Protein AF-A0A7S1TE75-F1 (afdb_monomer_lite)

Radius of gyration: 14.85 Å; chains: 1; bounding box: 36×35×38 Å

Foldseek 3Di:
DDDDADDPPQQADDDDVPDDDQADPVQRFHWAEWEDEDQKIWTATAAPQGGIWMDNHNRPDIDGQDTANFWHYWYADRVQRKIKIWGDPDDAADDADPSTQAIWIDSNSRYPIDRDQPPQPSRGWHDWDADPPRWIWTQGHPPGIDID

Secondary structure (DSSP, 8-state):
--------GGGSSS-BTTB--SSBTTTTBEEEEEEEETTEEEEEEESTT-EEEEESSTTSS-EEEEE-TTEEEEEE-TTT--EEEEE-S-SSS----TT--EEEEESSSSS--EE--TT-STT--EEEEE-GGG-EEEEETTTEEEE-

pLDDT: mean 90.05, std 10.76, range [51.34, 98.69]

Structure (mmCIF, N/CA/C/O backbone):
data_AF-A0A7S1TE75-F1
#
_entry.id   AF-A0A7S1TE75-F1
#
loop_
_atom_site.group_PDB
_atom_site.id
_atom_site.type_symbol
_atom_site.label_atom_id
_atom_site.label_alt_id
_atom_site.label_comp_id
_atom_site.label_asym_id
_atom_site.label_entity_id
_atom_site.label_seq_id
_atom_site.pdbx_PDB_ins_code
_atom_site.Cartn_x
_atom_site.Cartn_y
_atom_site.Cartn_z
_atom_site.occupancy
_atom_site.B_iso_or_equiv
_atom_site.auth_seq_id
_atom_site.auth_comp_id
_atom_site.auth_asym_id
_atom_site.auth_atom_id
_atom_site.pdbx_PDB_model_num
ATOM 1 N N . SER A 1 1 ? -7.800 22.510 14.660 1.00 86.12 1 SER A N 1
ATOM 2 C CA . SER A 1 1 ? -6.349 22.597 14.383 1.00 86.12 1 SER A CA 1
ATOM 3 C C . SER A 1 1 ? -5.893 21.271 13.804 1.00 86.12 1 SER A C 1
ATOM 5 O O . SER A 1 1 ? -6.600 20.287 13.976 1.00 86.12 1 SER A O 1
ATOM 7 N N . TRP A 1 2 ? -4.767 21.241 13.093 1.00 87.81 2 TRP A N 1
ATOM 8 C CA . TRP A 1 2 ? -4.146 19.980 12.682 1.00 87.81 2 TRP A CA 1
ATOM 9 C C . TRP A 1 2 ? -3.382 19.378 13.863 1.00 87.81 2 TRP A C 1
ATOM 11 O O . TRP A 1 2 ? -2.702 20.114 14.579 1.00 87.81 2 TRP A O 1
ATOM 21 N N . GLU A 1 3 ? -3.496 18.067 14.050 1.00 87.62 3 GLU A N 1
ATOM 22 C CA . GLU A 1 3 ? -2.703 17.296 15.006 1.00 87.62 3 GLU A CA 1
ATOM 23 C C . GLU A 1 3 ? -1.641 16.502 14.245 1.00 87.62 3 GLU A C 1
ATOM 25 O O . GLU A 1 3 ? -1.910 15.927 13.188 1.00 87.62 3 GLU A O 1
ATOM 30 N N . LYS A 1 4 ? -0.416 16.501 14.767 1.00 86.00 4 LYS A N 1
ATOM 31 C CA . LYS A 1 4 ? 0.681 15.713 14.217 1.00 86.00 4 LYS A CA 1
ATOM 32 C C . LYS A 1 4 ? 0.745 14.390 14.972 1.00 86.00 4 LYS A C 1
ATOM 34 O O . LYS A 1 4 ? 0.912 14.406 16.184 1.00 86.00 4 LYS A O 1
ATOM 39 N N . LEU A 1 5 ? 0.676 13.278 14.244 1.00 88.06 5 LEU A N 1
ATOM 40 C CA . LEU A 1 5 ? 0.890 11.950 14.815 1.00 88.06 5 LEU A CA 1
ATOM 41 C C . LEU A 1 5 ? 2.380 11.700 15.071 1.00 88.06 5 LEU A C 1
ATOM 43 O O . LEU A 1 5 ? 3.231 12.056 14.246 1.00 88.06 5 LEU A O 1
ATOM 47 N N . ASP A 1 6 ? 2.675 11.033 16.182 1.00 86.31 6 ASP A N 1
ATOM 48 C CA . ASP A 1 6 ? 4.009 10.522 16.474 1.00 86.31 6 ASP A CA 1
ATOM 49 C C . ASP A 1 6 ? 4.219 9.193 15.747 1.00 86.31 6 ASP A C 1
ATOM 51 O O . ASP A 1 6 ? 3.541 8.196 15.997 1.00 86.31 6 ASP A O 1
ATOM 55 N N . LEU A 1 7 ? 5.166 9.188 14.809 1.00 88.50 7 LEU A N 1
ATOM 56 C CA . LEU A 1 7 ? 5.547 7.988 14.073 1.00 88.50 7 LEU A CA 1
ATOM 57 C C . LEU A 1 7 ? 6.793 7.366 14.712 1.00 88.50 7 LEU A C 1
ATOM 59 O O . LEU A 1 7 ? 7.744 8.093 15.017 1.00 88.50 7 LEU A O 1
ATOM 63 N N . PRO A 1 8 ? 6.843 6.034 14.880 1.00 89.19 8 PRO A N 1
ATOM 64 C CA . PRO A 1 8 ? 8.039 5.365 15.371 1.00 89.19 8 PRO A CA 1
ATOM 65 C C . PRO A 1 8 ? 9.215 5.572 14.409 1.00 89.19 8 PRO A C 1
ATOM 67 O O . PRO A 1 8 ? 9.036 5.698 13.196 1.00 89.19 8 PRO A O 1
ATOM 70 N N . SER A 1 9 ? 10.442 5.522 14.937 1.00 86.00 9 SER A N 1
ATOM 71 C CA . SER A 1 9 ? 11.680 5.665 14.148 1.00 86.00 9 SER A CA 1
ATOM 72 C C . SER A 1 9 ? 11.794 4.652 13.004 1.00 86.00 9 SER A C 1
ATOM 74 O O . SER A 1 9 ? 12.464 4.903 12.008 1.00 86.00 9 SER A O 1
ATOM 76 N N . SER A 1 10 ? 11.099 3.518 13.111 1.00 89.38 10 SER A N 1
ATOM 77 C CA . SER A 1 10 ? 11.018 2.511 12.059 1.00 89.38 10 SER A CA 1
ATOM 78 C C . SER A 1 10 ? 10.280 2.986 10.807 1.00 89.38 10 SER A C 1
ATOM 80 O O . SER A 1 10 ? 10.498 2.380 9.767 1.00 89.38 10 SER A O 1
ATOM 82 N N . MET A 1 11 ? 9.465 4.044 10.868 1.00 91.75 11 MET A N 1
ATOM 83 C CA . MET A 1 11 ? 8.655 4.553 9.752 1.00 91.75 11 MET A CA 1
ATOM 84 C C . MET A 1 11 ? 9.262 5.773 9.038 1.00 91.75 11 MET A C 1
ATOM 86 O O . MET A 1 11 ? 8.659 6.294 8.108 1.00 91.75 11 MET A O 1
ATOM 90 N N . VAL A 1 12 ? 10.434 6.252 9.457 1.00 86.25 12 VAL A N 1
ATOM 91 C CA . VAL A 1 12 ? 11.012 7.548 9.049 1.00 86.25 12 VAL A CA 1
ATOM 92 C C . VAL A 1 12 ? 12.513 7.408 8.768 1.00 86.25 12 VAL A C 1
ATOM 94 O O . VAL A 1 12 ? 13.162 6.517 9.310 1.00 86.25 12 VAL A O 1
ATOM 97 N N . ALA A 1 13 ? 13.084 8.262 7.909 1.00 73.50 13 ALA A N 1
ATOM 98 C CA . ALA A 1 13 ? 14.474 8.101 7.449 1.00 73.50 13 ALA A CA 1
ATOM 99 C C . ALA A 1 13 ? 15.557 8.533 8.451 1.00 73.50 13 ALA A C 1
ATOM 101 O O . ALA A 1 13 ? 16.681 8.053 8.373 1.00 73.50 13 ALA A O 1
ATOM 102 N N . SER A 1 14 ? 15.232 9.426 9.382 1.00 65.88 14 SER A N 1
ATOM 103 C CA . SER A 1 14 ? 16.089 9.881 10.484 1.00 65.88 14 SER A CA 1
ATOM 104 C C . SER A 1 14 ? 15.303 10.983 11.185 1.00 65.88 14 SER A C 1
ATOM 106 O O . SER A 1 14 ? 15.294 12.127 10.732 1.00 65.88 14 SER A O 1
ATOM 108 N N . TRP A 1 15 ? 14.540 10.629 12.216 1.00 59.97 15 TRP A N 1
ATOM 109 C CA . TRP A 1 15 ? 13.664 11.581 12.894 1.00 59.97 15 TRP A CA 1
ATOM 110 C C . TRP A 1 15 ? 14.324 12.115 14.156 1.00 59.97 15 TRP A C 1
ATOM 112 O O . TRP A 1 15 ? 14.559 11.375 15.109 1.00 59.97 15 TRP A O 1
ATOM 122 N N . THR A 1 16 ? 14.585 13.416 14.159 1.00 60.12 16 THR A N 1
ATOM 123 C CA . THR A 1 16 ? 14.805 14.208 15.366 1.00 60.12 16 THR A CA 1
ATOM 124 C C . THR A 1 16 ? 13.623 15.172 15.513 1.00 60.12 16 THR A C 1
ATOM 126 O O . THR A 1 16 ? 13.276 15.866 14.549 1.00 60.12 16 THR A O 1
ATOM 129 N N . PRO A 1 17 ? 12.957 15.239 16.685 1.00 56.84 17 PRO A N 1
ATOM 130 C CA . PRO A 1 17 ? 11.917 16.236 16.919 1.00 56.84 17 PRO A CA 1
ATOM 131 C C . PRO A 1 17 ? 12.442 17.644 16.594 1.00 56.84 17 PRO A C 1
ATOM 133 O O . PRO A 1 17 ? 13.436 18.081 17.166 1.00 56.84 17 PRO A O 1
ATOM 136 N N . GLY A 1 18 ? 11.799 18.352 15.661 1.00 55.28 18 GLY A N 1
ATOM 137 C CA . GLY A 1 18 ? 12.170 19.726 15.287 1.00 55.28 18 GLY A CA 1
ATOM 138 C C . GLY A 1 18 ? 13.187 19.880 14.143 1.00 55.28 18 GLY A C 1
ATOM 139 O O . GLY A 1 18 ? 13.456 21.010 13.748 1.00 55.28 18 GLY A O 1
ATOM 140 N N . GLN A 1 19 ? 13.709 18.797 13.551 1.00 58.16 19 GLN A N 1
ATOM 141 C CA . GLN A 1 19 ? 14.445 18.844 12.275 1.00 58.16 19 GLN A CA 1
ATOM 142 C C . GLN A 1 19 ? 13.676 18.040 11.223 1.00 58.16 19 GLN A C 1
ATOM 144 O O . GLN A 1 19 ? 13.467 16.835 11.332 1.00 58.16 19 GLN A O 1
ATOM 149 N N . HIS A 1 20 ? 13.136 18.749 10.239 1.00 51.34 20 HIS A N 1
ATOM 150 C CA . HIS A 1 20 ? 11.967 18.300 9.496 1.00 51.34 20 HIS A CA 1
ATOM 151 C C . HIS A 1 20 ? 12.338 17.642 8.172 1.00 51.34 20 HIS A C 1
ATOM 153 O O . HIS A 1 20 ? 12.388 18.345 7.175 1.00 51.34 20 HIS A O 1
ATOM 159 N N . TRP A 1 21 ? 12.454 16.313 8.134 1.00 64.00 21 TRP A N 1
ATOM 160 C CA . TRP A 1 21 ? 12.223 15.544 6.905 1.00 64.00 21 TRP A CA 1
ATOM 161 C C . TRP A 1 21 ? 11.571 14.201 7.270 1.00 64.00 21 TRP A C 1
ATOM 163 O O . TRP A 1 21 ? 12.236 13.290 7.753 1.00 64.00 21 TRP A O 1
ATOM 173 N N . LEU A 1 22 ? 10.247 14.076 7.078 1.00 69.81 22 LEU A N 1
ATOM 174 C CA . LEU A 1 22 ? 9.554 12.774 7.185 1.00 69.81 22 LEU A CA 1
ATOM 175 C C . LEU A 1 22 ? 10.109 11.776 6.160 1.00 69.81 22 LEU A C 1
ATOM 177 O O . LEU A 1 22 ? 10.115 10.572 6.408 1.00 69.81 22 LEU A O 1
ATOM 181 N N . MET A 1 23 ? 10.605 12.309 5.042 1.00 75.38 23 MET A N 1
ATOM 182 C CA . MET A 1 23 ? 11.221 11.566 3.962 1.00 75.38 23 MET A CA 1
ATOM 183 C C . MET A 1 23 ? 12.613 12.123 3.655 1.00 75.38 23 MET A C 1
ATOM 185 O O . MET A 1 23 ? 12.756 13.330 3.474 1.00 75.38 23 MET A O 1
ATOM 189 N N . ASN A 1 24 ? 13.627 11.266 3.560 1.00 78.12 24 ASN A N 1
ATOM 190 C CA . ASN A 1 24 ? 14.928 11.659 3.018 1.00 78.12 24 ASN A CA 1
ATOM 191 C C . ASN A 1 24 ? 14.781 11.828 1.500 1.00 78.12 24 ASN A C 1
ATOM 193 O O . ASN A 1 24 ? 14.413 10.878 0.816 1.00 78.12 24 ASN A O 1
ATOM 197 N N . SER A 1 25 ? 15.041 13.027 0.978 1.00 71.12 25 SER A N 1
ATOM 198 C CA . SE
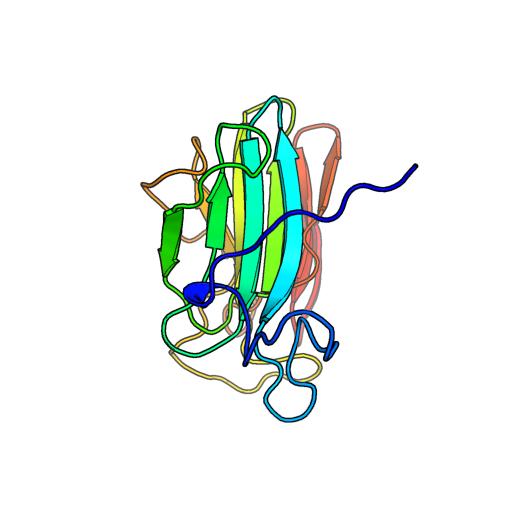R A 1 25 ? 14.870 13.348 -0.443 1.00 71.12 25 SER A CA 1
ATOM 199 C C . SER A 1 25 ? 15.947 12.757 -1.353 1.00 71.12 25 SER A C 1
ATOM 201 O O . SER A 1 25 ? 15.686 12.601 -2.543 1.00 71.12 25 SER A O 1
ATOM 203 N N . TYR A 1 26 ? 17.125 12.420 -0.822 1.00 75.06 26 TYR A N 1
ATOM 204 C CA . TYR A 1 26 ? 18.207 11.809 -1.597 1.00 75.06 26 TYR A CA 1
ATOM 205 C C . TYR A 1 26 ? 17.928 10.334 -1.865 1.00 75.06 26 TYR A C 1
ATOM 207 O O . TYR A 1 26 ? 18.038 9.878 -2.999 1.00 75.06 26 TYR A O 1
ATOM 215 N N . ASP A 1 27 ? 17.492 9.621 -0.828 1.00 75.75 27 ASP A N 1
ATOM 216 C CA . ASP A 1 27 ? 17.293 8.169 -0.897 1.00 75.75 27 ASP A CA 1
═══
Task prompt:
What you give back must match the material exactly, beginning with its first line and ending with the line holding "ATOM 11 O O".

Expected answer:
Protein AF-A0A7S1TE75-F1 (afdb_monomer_lite)

Radius of gyration: 14.85 Å; chains: 1; bounding box: 36×35×38 Å

Foldseek 3Di:
DDDDADDPPQQADDDDVPDDDQADPVQRFHWAEWEDEDQKIWTATAAPQGGIWMDNHNRPDIDGQDTANFWHYWYADRVQRKIKIWGDPDDAADDADPSTQAIWIDSNSRYPIDRDQPPQPSRGWHDWDADPPRWIWTQGHPPGIDID

Secondary structure (DSSP, 8-state):
--------GGGSSS-BTTB--SSBTTTTBEEEEEEEETTEEEEEEESTT-EEEEESSTTSS-EEEEE-TTEEEEEE-TTT--EEEEE-S-SSS----TT--EEEEESSSSS--EE--TT-STT--EEEEE-GGG-EEEEETTTEEEE-

pLDDT: mean 90.05, std 10.76, range [51.34, 98.69]

Structure (mmCIF, N/CA/C/O backbone):
data_AF-A0A7S1TE75-F1
#
_entry.id   AF-A0A7S1TE75-F1
#
loop_
_atom_site.group_PDB
_atom_site.id
_atom_site.type_symbol
_atom_site.label_atom_id
_atom_site.label_alt_id
_atom_site.label_comp_id
_atom_site.label_asym_id
_atom_site.label_entity_id
_atom_site.label_seq_id
_atom_site.pdbx_PDB_ins_code
_atom_site.Cartn_x
_atom_site.Cartn_y
_atom_site.Cartn_z
_atom_site.occupancy
_atom_site.B_iso_or_equiv
_atom_site.auth_seq_id
_atom_site.auth_comp_id
_atom_site.auth_asym_id
_atom_site.auth_atom_id
_atom_site.pdbx_PDB_model_num
ATOM 1 N N . SER A 1 1 ? -7.800 22.510 14.660 1.00 86.12 1 SER A N 1
ATOM 2 C CA . SER A 1 1 ? -6.349 22.597 14.383 1.00 86.12 1 SER A CA 1
ATOM 3 C C . SER A 1 1 ? -5.893 21.271 13.804 1.00 86.12 1 SER A C 1
ATOM 5 O O . SER A 1 1 ? -6.600 20.287 13.976 1.00 86.12 1 SER A O 1
ATOM 7 N N . TRP A 1 2 ? -4.767 21.241 13.093 1.00 87.81 2 TRP A N 1
ATOM 8 C CA . TRP A 1 2 ? -4.146 19.980 12.682 1.00 87.81 2 TRP A CA 1
ATOM 9 C C . TRP A 1 2 ? -3.382 19.378 13.863 1.00 87.81 2 TRP A C 1
ATOM 11 O O . TRP A 1 2 ? -2.702 20.114 14.579 1.00 87.81 2 TRP A O 1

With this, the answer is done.